Hannah stared. “Kick his ass?”

“I didn’t know about your engagement, you know. Not until after we were married did he tell me about you. Imagine how I felt.”

“Imagine,” Hannah echoed. She’d been imagining for months that Caroline had felt empowered by the way she’d knowingly appropriated Hannah’s man and Hannah’s future. The idea of that had tortured her.

“He promised he was going to tell you.”

“He didn’t.” Her voice held a note of the caustic anger she’d been holding back. “He didn’t tell his parents either.”

Caroline swallowed. “I know that now.”

“And they didn’t tell me Duncan had a child.”

The mother rested her cheek on the baby’s downy head for a moment. His hair was the color of corn silk and glinted like polyester threads in the sunlight. When Duncan was a boy, he’d had hair like that, Hannah recalled.

“He’s Davy,” Caroline said. “David Duncan Griffen.”

Hannah looked away from the child. This wasn’t right! This was too hard. Putting Davy in the mix, looking at the reality of Caroline who wasn’t the gorgeous, femme fatale Hannah had written into the
story she’d told herself, the one titled “How Duncan Could Do This to Me,” gave her no place to put all her anger.

She’d thought Caroline had robbed her—not just of her fiancé, but of her future and her idea that if she made the approved, favored choices, she would have a charmed, favored life. Now, though, now looking at the young widow beside her, with shadows under her eyes and a fatherless baby in her arms, Hannah could only think that…that…

Nothing had been stolen. Not really.

It had just been lost.

Still…

“I don’t understand,” she said, the words bursting out of her mouth. “This isn’t right.”

Who was she if she wasn’t the victim?

Duncan was dead, so who could she blame if it wasn’t Caroline? Hannah, the good girl, the pleaser, the one who’d always gone along to get along, had nowhere to go with all that dark emotion inside of her.

Caroline nestled her child closer to her chest. “I know. I’ve felt that exact same way since the day I heard that knock on my door.”

Hannah’s belly clenched. She stood up, shaking her head, not knowing what to do. “Good-bye.”

“Wait.”

Despite her reluctance, Hannah turned back.

“I really would like to kick his ass, you know.”

“He’s dead,” Hannah said. It was why she could never bring herself to blame him or hate him for how she’d been hurt.

“I’d like to kick his ass for that most of all,”
Caroline admitted. “But you should know that he agonized over what he’d done to you.”
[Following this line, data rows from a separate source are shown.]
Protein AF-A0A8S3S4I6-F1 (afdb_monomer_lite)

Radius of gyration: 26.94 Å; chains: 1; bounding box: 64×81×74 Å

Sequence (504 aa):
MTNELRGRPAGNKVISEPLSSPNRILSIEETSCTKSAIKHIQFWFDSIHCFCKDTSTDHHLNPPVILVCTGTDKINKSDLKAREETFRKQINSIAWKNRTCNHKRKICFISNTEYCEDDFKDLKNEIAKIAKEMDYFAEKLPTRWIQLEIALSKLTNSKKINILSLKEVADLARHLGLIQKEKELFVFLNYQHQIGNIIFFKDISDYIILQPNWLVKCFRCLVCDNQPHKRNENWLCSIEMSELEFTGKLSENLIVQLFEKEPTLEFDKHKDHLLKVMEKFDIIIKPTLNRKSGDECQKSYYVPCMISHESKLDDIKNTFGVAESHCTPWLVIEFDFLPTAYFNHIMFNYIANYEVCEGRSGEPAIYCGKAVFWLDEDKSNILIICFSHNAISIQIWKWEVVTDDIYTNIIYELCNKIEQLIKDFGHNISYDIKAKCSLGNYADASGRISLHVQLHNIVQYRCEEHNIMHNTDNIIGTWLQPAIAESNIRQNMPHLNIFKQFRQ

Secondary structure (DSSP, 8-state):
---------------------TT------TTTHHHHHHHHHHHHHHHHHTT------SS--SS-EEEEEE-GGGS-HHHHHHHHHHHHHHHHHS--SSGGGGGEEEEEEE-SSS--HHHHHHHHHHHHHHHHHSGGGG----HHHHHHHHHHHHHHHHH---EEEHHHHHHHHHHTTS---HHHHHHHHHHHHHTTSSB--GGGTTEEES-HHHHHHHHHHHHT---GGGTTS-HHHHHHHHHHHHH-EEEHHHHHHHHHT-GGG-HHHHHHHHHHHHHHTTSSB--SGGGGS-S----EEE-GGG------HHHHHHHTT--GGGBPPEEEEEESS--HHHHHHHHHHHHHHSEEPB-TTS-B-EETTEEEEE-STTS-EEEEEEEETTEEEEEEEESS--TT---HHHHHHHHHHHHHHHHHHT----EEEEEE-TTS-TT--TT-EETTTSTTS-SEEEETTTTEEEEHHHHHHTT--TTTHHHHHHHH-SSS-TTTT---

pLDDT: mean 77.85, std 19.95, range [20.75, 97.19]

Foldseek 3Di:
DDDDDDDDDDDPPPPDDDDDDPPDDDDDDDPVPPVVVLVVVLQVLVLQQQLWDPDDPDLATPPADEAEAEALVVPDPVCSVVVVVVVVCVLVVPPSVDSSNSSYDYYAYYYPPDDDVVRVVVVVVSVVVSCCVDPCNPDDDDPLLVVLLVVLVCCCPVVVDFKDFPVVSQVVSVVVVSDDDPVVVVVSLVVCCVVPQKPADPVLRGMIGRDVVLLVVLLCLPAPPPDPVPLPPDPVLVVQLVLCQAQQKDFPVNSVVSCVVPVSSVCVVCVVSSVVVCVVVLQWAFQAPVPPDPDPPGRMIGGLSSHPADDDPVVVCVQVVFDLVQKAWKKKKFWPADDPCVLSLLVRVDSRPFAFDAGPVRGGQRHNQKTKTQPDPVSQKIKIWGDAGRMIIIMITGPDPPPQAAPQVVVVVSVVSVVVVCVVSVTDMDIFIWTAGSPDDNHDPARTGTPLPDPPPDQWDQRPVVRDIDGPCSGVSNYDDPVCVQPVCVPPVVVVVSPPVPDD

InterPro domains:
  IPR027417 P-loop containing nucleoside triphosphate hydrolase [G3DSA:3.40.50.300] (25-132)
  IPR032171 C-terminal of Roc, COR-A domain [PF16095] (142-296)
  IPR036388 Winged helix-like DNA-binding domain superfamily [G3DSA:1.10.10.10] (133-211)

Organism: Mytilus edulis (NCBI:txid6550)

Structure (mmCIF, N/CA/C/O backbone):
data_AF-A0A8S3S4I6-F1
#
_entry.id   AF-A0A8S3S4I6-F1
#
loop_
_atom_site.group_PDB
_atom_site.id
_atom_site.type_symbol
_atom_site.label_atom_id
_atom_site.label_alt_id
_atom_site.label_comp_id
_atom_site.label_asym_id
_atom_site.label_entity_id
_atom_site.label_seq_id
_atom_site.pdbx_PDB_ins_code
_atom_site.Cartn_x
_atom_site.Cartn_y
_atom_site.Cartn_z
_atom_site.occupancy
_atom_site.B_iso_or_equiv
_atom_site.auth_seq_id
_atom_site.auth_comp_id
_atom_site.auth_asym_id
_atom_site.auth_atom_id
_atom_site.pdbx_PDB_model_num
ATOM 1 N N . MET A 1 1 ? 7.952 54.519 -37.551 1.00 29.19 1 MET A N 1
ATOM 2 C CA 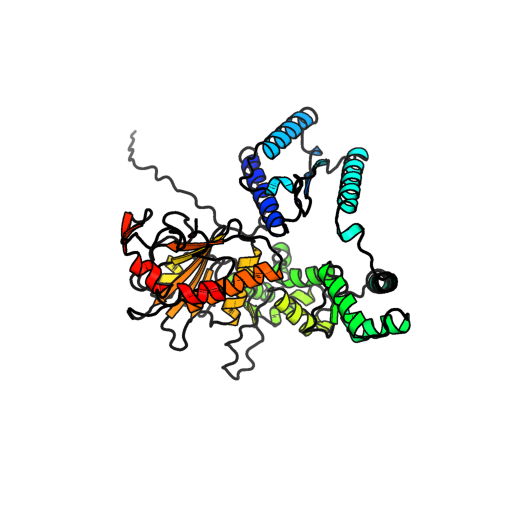. MET A 1 1 ? 9.097 54.001 -38.326 1.00 29.19 1 MET A CA 1
ATOM 3 C C . MET A 1 1 ? 9.369 52.585 -37.844 1.00 29.19 1 MET A C 1
ATOM 5 O O . MET A 1 1 ? 9.776 52.414 -36.708 1.00 29.19 1 MET A O 1
ATOM 9 N N . THR A 1 2 ? 8.796 51.621 -38.579 1.00 24.19 2 THR A N 1
ATOM 10 C CA . THR A 1 2 ? 9.473 50.446 -39.185 1.00 24.19 2 THR A CA 1
ATOM 11 C C . THR A 1 2 ? 9.794 49.350 -38.164 1.00 24.19 2 THR A C 1
ATOM 13 O O . THR A 1 2 ? 10.761 49.460 -37.428 1.00 24.19 2 THR A O 1
ATOM 16 N N . ASN A 1 3 ? 8.868 48.412 -37.919 1.00 20.75 3 ASN A N 1
ATOM 17 C CA . ASN A 1 3 ? 8.690 47.135 -38.644 1.00 20.75 3 ASN A CA 1
ATOM 18 C C . ASN A 1 3 ? 9.996 46.356 -38.832 1.00 20.75 3 ASN A C 1
ATOM 20 O O . ASN A 1 3 ? 10.798 46.750 -39.667 1.00 20.75 3 ASN A O 1
ATOM 24 N N . GLU A 1 4 ? 10.103 45.190 -38.189 1.00 23.56 4 GLU A N 1
ATOM 25 C CA . GLU A 1 4 ? 10.360 43.943 -38.917 1.00 23.56 4 GLU A CA 1
ATOM 26 C C . GLU A 1 4 ? 9.867 42.714 -38.132 1.00 23.56 4 GLU A C 1
ATOM 28 O O . GLU A 1 4 ? 10.233 42.462 -36.987 1.00 23.56 4 GLU A O 1
ATOM 33 N N . LEU A 1 5 ? 8.974 41.979 -38.795 1.00 24.75 5 LEU A N 1
ATOM 34 C CA . LEU A 1 5 ? 8.387 40.697 -38.428 1.00 24.75 5 LEU A CA 1
ATOM 35 C C . LEU A 1 5 ? 9.245 39.562 -39.006 1.00 24.75 5 LEU A C 1
ATOM 37 O O . LEU A 1 5 ? 9.469 39.533 -40.213 1.00 24.75 5 LEU A O 1
ATOM 41 N N . ARG A 1 6 ? 9.603 38.571 -38.183 1.00 23.53 6 ARG A N 1
ATOM 42 C CA . ARG A 1 6 ? 9.865 37.158 -38.547 1.00 23.53 6 ARG A CA 1
ATOM 43 C C . ARG A 1 6 ? 9.533 36.340 -37.284 1.00 23.53 6 ARG A C 1
ATOM 45 O O . ARG A 1 6 ? 10.046 36.673 -36.231 1.00 23.53 6 ARG A O 1
ATOM 52 N N . GLY A 1 7 ? 8.671 35.328 -37.209 1.00 21.88 7 GLY A N 1
ATOM 53 C CA . GLY A 1 7 ? 8.061 34.456 -38.202 1.00 21.88 7 GLY A CA 1
ATOM 54 C C . GLY A 1 7 ? 8.532 33.008 -37.982 1.00 21.88 7 GLY A C 1
ATOM 55 O O . GLY A 1 7 ? 9.604 32.679 -38.477 1.00 21.88 7 GLY A O 1
ATOM 56 N N . ARG A 1 8 ? 7.673 32.178 -37.343 1.00 22.66 8 ARG A N 1
ATOM 57 C CA . ARG A 1 8 ? 7.631 30.684 -37.215 1.00 22.66 8 ARG A CA 1
ATOM 58 C C . ARG A 1 8 ? 8.021 30.070 -35.848 1.00 22.66 8 ARG A C 1
ATOM 60 O O . ARG A 1 8 ? 8.912 30.594 -35.196 1.00 22.66 8 ARG A O 1
ATOM 67 N N . PRO A 1 9 ? 7.518 28.859 -35.512 1.00 23.62 9 PRO A N 1
ATOM 68 C CA . PRO A 1 9 ? 6.154 28.340 -35.674 1.00 23.62 9 PRO A CA 1
ATOM 69 C C . PRO A 1 9 ? 5.574 27.802 -34.344 1.00 23.62 9 PRO A C 1
ATOM 71 O O . PRO A 1 9 ? 6.295 27.465 -33.409 1.00 23.62 9 PRO A O 1
ATOM 74 N N . ALA A 1 10 ? 4.247 27.686 -34.286 1.00 26.73 10 ALA A N 1
ATOM 75 C CA . ALA A 1 10 ? 3.528 27.021 -33.206 1.00 26.73 10 ALA A CA 1
ATOM 76 C C . ALA A 1 10 ? 3.874 25.520 -33.171 1.00 26.73 10 ALA A C 1
ATOM 78 O O . ALA A 1 10 ? 3.441 24.754 -34.029 1.00 26.73 10 ALA A O 1
ATOM 79 N N . GLY A 1 11 ? 4.666 25.111 -32.181 1.00 21.06 11 GLY A N 1
ATOM 80 C CA . GLY A 1 11 ? 4.799 23.718 -31.772 1.00 21.06 11 GLY A CA 1
ATOM 81 C C . GLY A 1 11 ? 3.806 23.440 -30.651 1.00 21.06 11 GLY A C 1
ATOM 82 O O . GLY A 1 11 ? 3.942 23.993 -29.560 1.00 21.06 11 GLY A O 1
ATOM 83 N N . ASN A 1 12 ? 2.807 22.601 -30.922 1.00 23.44 12 ASN A N 1
ATOM 84 C CA . ASN A 1 12 ? 1.926 22.043 -29.900 1.00 23.44 12 ASN A CA 1
ATOM 85 C C . ASN A 1 12 ? 2.776 21.272 -28.882 1.00 23.44 12 ASN A C 1
ATOM 87 O O . ASN A 1 12 ? 3.201 20.147 -29.134 1.00 23.44 12 ASN A O 1
ATOM 91 N N . LYS A 1 13 ? 3.034 21.888 -27.727 1.00 21.42 13 LYS A N 1
ATOM 92 C CA . LYS A 1 13 ? 3.584 21.201 -26.562 1.00 21.42 13 LYS A CA 1
ATOM 93 C C . LYS A 1 13 ? 2.459 20.346 -25.981 1.00 21.42 13 LYS A C 1
ATOM 95 O O . LYS A 1 13 ? 1.548 20.865 -25.342 1.00 21.42 13 LYS A O 1
ATOM 100 N N . VAL A 1 14 ? 2.511 19.043 -26.239 1.00 22.02 14 VAL A N 1
ATOM 101 C CA . VAL A 1 14 ? 1.764 18.048 -25.468 1.00 22.02 14 VAL A CA 1
ATOM 102 C C . VAL A 1 14 ? 2.320 18.112 -24.048 1.00 22.02 14 VAL A C 1
ATOM 104 O O . VAL A 1 14 ? 3.452 17.708 -23.793 1.00 22.02 14 VAL A O 1
ATOM 107 N N . ILE A 1 15 ? 1.563 18.727 -23.144 1.00 21.30 15 ILE A N 1
ATOM 108 C CA . ILE A 1 15 ? 1.865 18.742 -21.715 1.00 21.30 15 ILE A CA 1
ATOM 109 C C . ILE A 1 15 ? 1.470 17.360 -21.193 1.00 21.30 15 ILE A C 1
ATOM 111 O O . ILE A 1 15 ? 0.293 17.080 -20.987 1.00 21.30 15 ILE A O 1
ATOM 115 N N . SER A 1 16 ? 2.449 16.473 -21.047 1.00 23.34 16 SER A N 1
ATOM 116 C CA . SER A 1 16 ? 2.309 15.258 -20.250 1.00 23.34 16 SER A CA 1
ATOM 117 C C . SER A 1 16 ? 2.288 15.661 -18.773 1.00 23.34 16 SER A C 1
ATOM 119 O O . SER A 1 16 ? 3.301 16.133 -18.253 1.00 23.34 16 SER A O 1
ATOM 121 N N . GLU A 1 17 ? 1.137 15.526 -18.118 1.00 23.67 17 GLU A N 1
ATOM 122 C CA . GLU A 1 17 ? 0.997 15.695 -16.667 1.00 23.67 17 GLU A CA 1
ATOM 123 C C . GLU A 1 17 ? 1.736 14.554 -15.935 1.00 23.67 17 GLU A C 1
ATOM 125 O O . GLU A 1 17 ? 1.455 13.384 -16.212 1.00 23.67 17 GLU A O 1
ATOM 130 N N . PRO A 1 18 ? 2.679 14.846 -15.020 1.00 26.62 18 PRO A N 1
ATOM 131 C CA . PRO A 1 18 ? 3.317 13.826 -14.200 1.00 26.62 18 PRO A CA 1
ATOM 132 C C . PRO A 1 18 ? 2.436 13.427 -13.007 1.00 26.62 18 PRO A C 1
ATOM 134 O O . PRO A 1 18 ? 1.742 14.246 -12.397 1.00 26.62 18 PRO A O 1
ATOM 137 N N . LEU A 1 19 ? 2.495 12.135 -12.681 1.00 32.69 19 LEU A N 1
ATOM 138 C CA . LEU A 1 19 ? 1.887 11.502 -11.514 1.00 32.69 19 LEU A CA 1
ATOM 139 C C . LEU A 1 19 ? 2.546 12.034 -10.237 1.00 32.69 19 LEU A C 1
ATOM 141 O O . LEU A 1 19 ? 3.521 11.476 -9.746 1.00 32.69 19 LEU A O 1
ATOM 145 N N . SER A 1 20 ? 1.994 13.115 -9.692 1.00 27.91 20 SER A N 1
ATOM 146 C CA . SER A 1 20 ? 2.278 13.523 -8.319 1.00 27.91 20 SER A CA 1
ATOM 147 C C . SER A 1 20 ? 1.414 12.717 -7.347 1.00 27.91 20 SER A C 1
ATOM 149 O O . SER A 1 20 ? 0.276 12.352 -7.646 1.00 27.91 20 SER A O 1
ATOM 151 N N . SER A 1 21 ? 1.990 12.424 -6.180 1.00 31.97 21 SER A N 1
ATOM 152 C CA . SER A 1 21 ? 1.315 11.862 -5.007 1.00 31.97 21 SER A CA 1
ATOM 153 C C . SER A 1 21 ? -0.109 12.428 -4.830 1.00 31.97 21 SER A C 1
ATOM 155 O O . SER A 1 21 ? -0.284 13.643 -4.968 1.00 31.97 21 SER A O 1
ATOM 157 N N . PRO A 1 22 ? -1.111 11.619 -4.421 1.00 29.48 22 PRO A N 1
ATOM 158 C CA . PRO A 1 22 ? -2.469 12.100 -4.137 1.00 29.48 22 PRO A CA 1
ATOM 159 C C . PRO A 1 22 ? -2.544 13.230 -3.090 1.00 29.48 22 PRO A C 1
ATOM 161 O O . PRO A 1 22 ? -3.599 13.831 -2.908 1.00 29.48 22 PRO A O 1
ATOM 164 N N . ASN A 1 23 ? -1.441 13.534 -2.394 1.00 27.95 23 ASN A N 1
ATOM 165 C CA . ASN A 1 23 ? -1.381 14.502 -1.301 1.00 27.95 23 ASN A CA 1
ATOM 166 C C . ASN A 1 23 ? -1.093 15.961 -1.708 1.00 27.95 23 ASN A C 1
ATOM 168 O O . ASN A 1 23 ? -0.995 16.812 -0.822 1.00 27.95 23 ASN A O 1
ATOM 172 N N . ARG A 1 24 ? -0.989 16.314 -2.998 1.00 28.67 24 ARG A N 1
ATOM 173 C CA . ARG A 1 24 ? -0.952 17.732 -3.418 1.00 28.67 24 ARG A CA 1
ATOM 174 C C . ARG A 1 24 ? -2.314 18.182 -3.940 1.00 28.67 24 ARG A C 1
ATOM 176 O O . ARG A 1 24 ? -2.627 18.036 -5.115 1.00 28.67 24 ARG A O 1
ATOM 183 N N . ILE A 1 25 ? -3.110 18.768 -3.044 1.00 28.59 25 ILE A N 1
ATOM 184 C CA . ILE A 1 25 ? -4.335 19.504 -3.381 1.00 28.59 25 ILE A CA 1
ATOM 185 C C . ILE A 1 25 ? -3.951 20.658 -4.320 1.00 28.59 25 ILE A C 1
ATOM 187 O O . ILE A 1 25 ? -3.382 21.659 -3.887 1.00 28.59 25 ILE A O 1
ATOM 191 N N . LEU A 1 26 ? -4.236 20.499 -5.612 1.00 29.48 26 LEU A N 1
ATOM 192 C CA . LEU A 1 26 ? -4.131 21.560 -6.608 1.00 29.48 26 LEU A CA 1
ATOM 193 C C . LEU A 1 26 ? -5.351 22.482 -6.483 1.00 29.48 26 LEU A C 1
ATOM 195 O O . LEU A 1 26 ? -6.492 22.025 -6.462 1.00 29.48 26 LEU A O 1
ATOM 199 N N . SER A 1 27 ? -5.107 23.787 -6.399 1.00 27.89 27 SER A N 1
ATOM 200 C CA . SER A 1 27 ? -6.109 24.840 -6.577 1.00 27.89 27 SER A CA 1
ATOM 201 C C . SER A 1 27 ? -6.628 24.826 -8.022 1.00 27.89 27 SER A C 1
ATOM 203 O O . SER A 1 27 ? -5.820 24.879 -8.948 1.00 27.89 27 SER A O 1
ATOM 205 N N . ILE A 1 28 ? -7.950 24.755 -8.226 1.00 33.41 28 ILE A N 1
ATOM 206 C CA . ILE A 1 28 ? -8.574 24.586 -9.553 1.00 33.41 28 ILE A CA 1
ATOM 207 C C . ILE A 1 28 ? -9.476 25.785 -9.895 1.00 33.41 28 ILE A C 1
ATOM 209 O O . ILE A 1 28 ? -10.352 26.141 -9.110 1.00 33.41 28 ILE A O 1
ATOM 213 N N . GLU A 1 29 ? -9.288 26.358 -11.091 1.00 29.73 29 GLU A N 1
ATOM 214 C CA . GLU A 1 29 ? -10.180 27.346 -11.723 1.00 29.73 29 GLU A CA 1
ATOM 215 C C . GLU A 1 29 ? -11.489 26.706 -12.253 1.00 29.73 29 GLU A C 1
ATOM 217 O O . GLU A 1 29 ? -11.521 25.578 -12.752 1.00 29.73 29 GLU A O 1
ATOM 222 N N . GLU A 1 30 ? -12.597 27.446 -12.151 1.00 35.44 30 GLU A N 1
ATOM 223 C CA . GLU A 1 30 ? -13.966 26.923 -11.994 1.00 35.44 30 GLU A CA 1
ATOM 224 C C . GLU A 1 30 ? -14.572 26.115 -13.164 1.00 35.44 30 GLU A C 1
ATOM 226 O O . GLU A 1 30 ? -15.496 25.336 -12.929 1.00 35.44 30 GLU A O 1
ATOM 231 N N . THR A 1 31 ? -14.071 26.194 -14.402 1.00 33.59 31 THR A N 1
ATOM 232 C CA . THR A 1 31 ? -14.647 25.448 -15.550 1.00 33.59 31 THR A CA 1
ATOM 233 C C . THR A 1 31 ? -13.900 24.162 -15.930 1.00 33.59 31 THR A C 1
ATOM 235 O O . THR A 1 31 ? -14.477 23.302 -16.597 1.00 33.59 31 THR A O 1
ATOM 238 N N . SER A 1 32 ? -12.651 23.965 -15.481 1.00 48.28 32 SER A N 1
ATOM 239 C CA . SER A 1 32 ? -11.920 22.684 -15.626 1.00 48.28 32 SER A CA 1
ATOM 240 C C . SER A 1 32 ? -12.231 21.694 -14.485 1.00 48.28 32 SER A C 1
ATOM 242 O O . SER A 1 32 ? -11.982 20.488 -14.592 1.00 48.28 32 SER A O 1
ATOM 244 N N . CYS A 1 33 ? -12.860 22.203 -13.422 1.00 55.06 33 CYS A N 1
ATOM 245 C CA . CYS A 1 33 ? -13.115 21.522 -12.159 1.00 55.06 33 CYS A CA 1
ATOM 246 C C . CYS A 1 33 ? -14.007 20.277 -12.282 1.00 55.06 33 CYS A C 1
ATOM 248 O O . CYS A 1 33 ? -13.692 19.238 -11.709 1.00 55.06 33 CYS A O 1
ATOM 250 N N . THR A 1 34 ? -15.079 20.308 -13.082 1.00 56.22 34 THR A N 1
ATOM 251 C CA . THR A 1 34 ? -16.050 19.195 -13.112 1.00 56.22 34 THR A CA 1
ATOM 252 C C . THR A 1 34 ? -15.509 17.937 -13.797 1.00 56.22 34 THR A C 1
ATOM 254 O O . THR A 1 34 ? -15.720 16.830 -13.306 1.00 56.22 34 THR A O 1
ATOM 257 N N . LYS A 1 35 ? -14.764 18.078 -14.906 1.00 61.62 35 LYS A N 1
ATOM 258 C CA . LYS A 1 35 ? -14.110 16.930 -15.567 1.00 61.62 35 LYS A CA 1
ATOM 259 C C . LYS A 1 35 ? -13.014 16.330 -14.682 1.00 61.62 35 LYS A C 1
ATOM 261 O O . LYS A 1 35 ? -12.857 15.112 -14.664 1.00 61.62 35 LYS A O 1
ATOM 266 N N . SER A 1 36 ? -12.294 17.173 -13.939 1.00 70.44 36 SER A N 1
ATOM 267 C CA . SER A 1 36 ? -11.299 16.741 -12.953 1.00 70.44 36 SER A CA 1
ATOM 268 C C . SER A 1 36 ? -11.949 15.980 -11.786 1.00 70.44 36 SER A C 1
ATOM 270 O O . SER A 1 36 ? -11.544 14.862 -11.474 1.00 70.44 36 SER A O 1
ATOM 272 N N . ALA A 1 37 ? -13.044 16.506 -11.226 1.00 76.12 37 ALA A N 1
ATOM 273 C CA . ALA A 1 37 ? -13.793 15.864 -10.146 1.00 76.12 37 ALA A CA 1
ATOM 274 C C . ALA A 1 37 ? -14.352 14.491 -10.550 1.00 76.12 37 ALA A C 1
ATOM 276 O O . ALA A 1 37 ? -14.257 13.535 -9.786 1.00 76.12 37 ALA A O 1
ATOM 277 N N . ILE A 1 38 ? -14.883 14.364 -11.768 1.00 78.12 38 ILE A N 1
ATOM 278 C CA . ILE A 1 38 ? -15.383 13.088 -12.295 1.00 78.12 38 ILE A CA 1
ATOM 279 C C . ILE A 1 38 ? -14.263 12.045 -12.408 1.00 78.12 38 ILE A C 1
ATOM 281 O O . ILE A 1 38 ? -14.448 10.911 -11.972 1.00 78.12 38 ILE A O 1
ATOM 285 N N . LYS A 1 39 ? -13.094 12.422 -12.943 1.00 79.81 39 LYS A N 1
ATOM 286 C CA . LYS A 1 39 ? -11.923 11.530 -12.995 1.00 79.81 39 LYS A CA 1
ATOM 287 C C . LYS A 1 39 ? -11.465 11.114 -11.596 1.00 79.81 39 LYS A C 1
ATOM 289 O O . LYS A 1 39 ? -11.079 9.970 -11.392 1.00 79.81 39 LYS A O 1
ATOM 294 N N . HIS A 1 40 ? -11.534 12.023 -10.628 1.00 84.75 40 HIS A N 1
ATOM 295 C CA . HIS A 1 40 ? -11.175 11.717 -9.248 1.00 84.75 40 HIS A CA 1
ATOM 296 C C . HIS A 1 40 ? -12.166 10.742 -8.596 1.00 84.75 40 HIS A C 1
ATOM 298 O O . HIS A 1 40 ? -11.762 9.795 -7.930 1.00 84.75 40 HIS A O 1
ATOM 304 N N . ILE A 1 41 ? -13.465 10.923 -8.842 1.00 85.94 41 ILE A N 1
ATOM 305 C CA . ILE A 1 41 ? -14.496 9.981 -8.396 1.00 85.94 41 ILE A CA 1
ATOM 306 C C . ILE A 1 41 ? -14.270 8.606 -9.036 1.00 85.94 41 ILE A C 1
ATOM 308 O O . ILE A 1 41 ? -14.314 7.609 -8.324 1.00 85.94 41 ILE A O 1
ATOM 312 N N . GLN A 1 42 ? -13.955 8.549 -10.336 1.00 84.62 42 GLN A N 1
ATOM 313 C CA . GLN A 1 42 ? -13.593 7.304 -11.024 1.00 84.62 42 GLN A CA 1
ATOM 314 C C . GLN A 1 42 ? -12.453 6.578 -10.344 1.00 84.62 42 GLN A C 1
ATOM 316 O O . GLN A 1 42 ? -12.603 5.410 -10.002 1.00 84.62 42 GLN A O 1
ATOM 321 N N . PHE A 1 43 ? -11.361 7.290 -10.085 1.00 85.69 43 PHE A N 1
ATOM 322 C CA . PHE A 1 43 ? -10.210 6.726 -9.402 1.00 85.69 43 PHE A CA 1
ATOM 323 C C . PHE A 1 43 ? -10.598 6.075 -8.066 1.00 85.69 43 PHE A C 1
ATOM 325 O O . PHE A 1 43 ? -10.181 4.952 -7.790 1.00 85.69 43 PHE A O 1
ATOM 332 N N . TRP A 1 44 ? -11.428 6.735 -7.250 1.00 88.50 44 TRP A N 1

Hannah shrugged. “He could have told me the truth.”

“Duncan, for all his warrior aspirations, was still a softie at heart. He still found it so hard to tell something that he knew would hurt you, your parents, his parents. You know what I mean. You knew him.”

And, oh, God. Hannah did. She’d known him her whole life, and one of the reasons they’d been so compatible was that, like her, he’d often been eager (too eager?) to please. They’d both gone along with the engagement because so many people had told them it was their right next step.

But that had been wrong, she saw now. The right next step for Duncan was this woman. This woman who had guts enough to want to kick his ass even when he was in the grave. This woman who had guts enough to raise their child alone.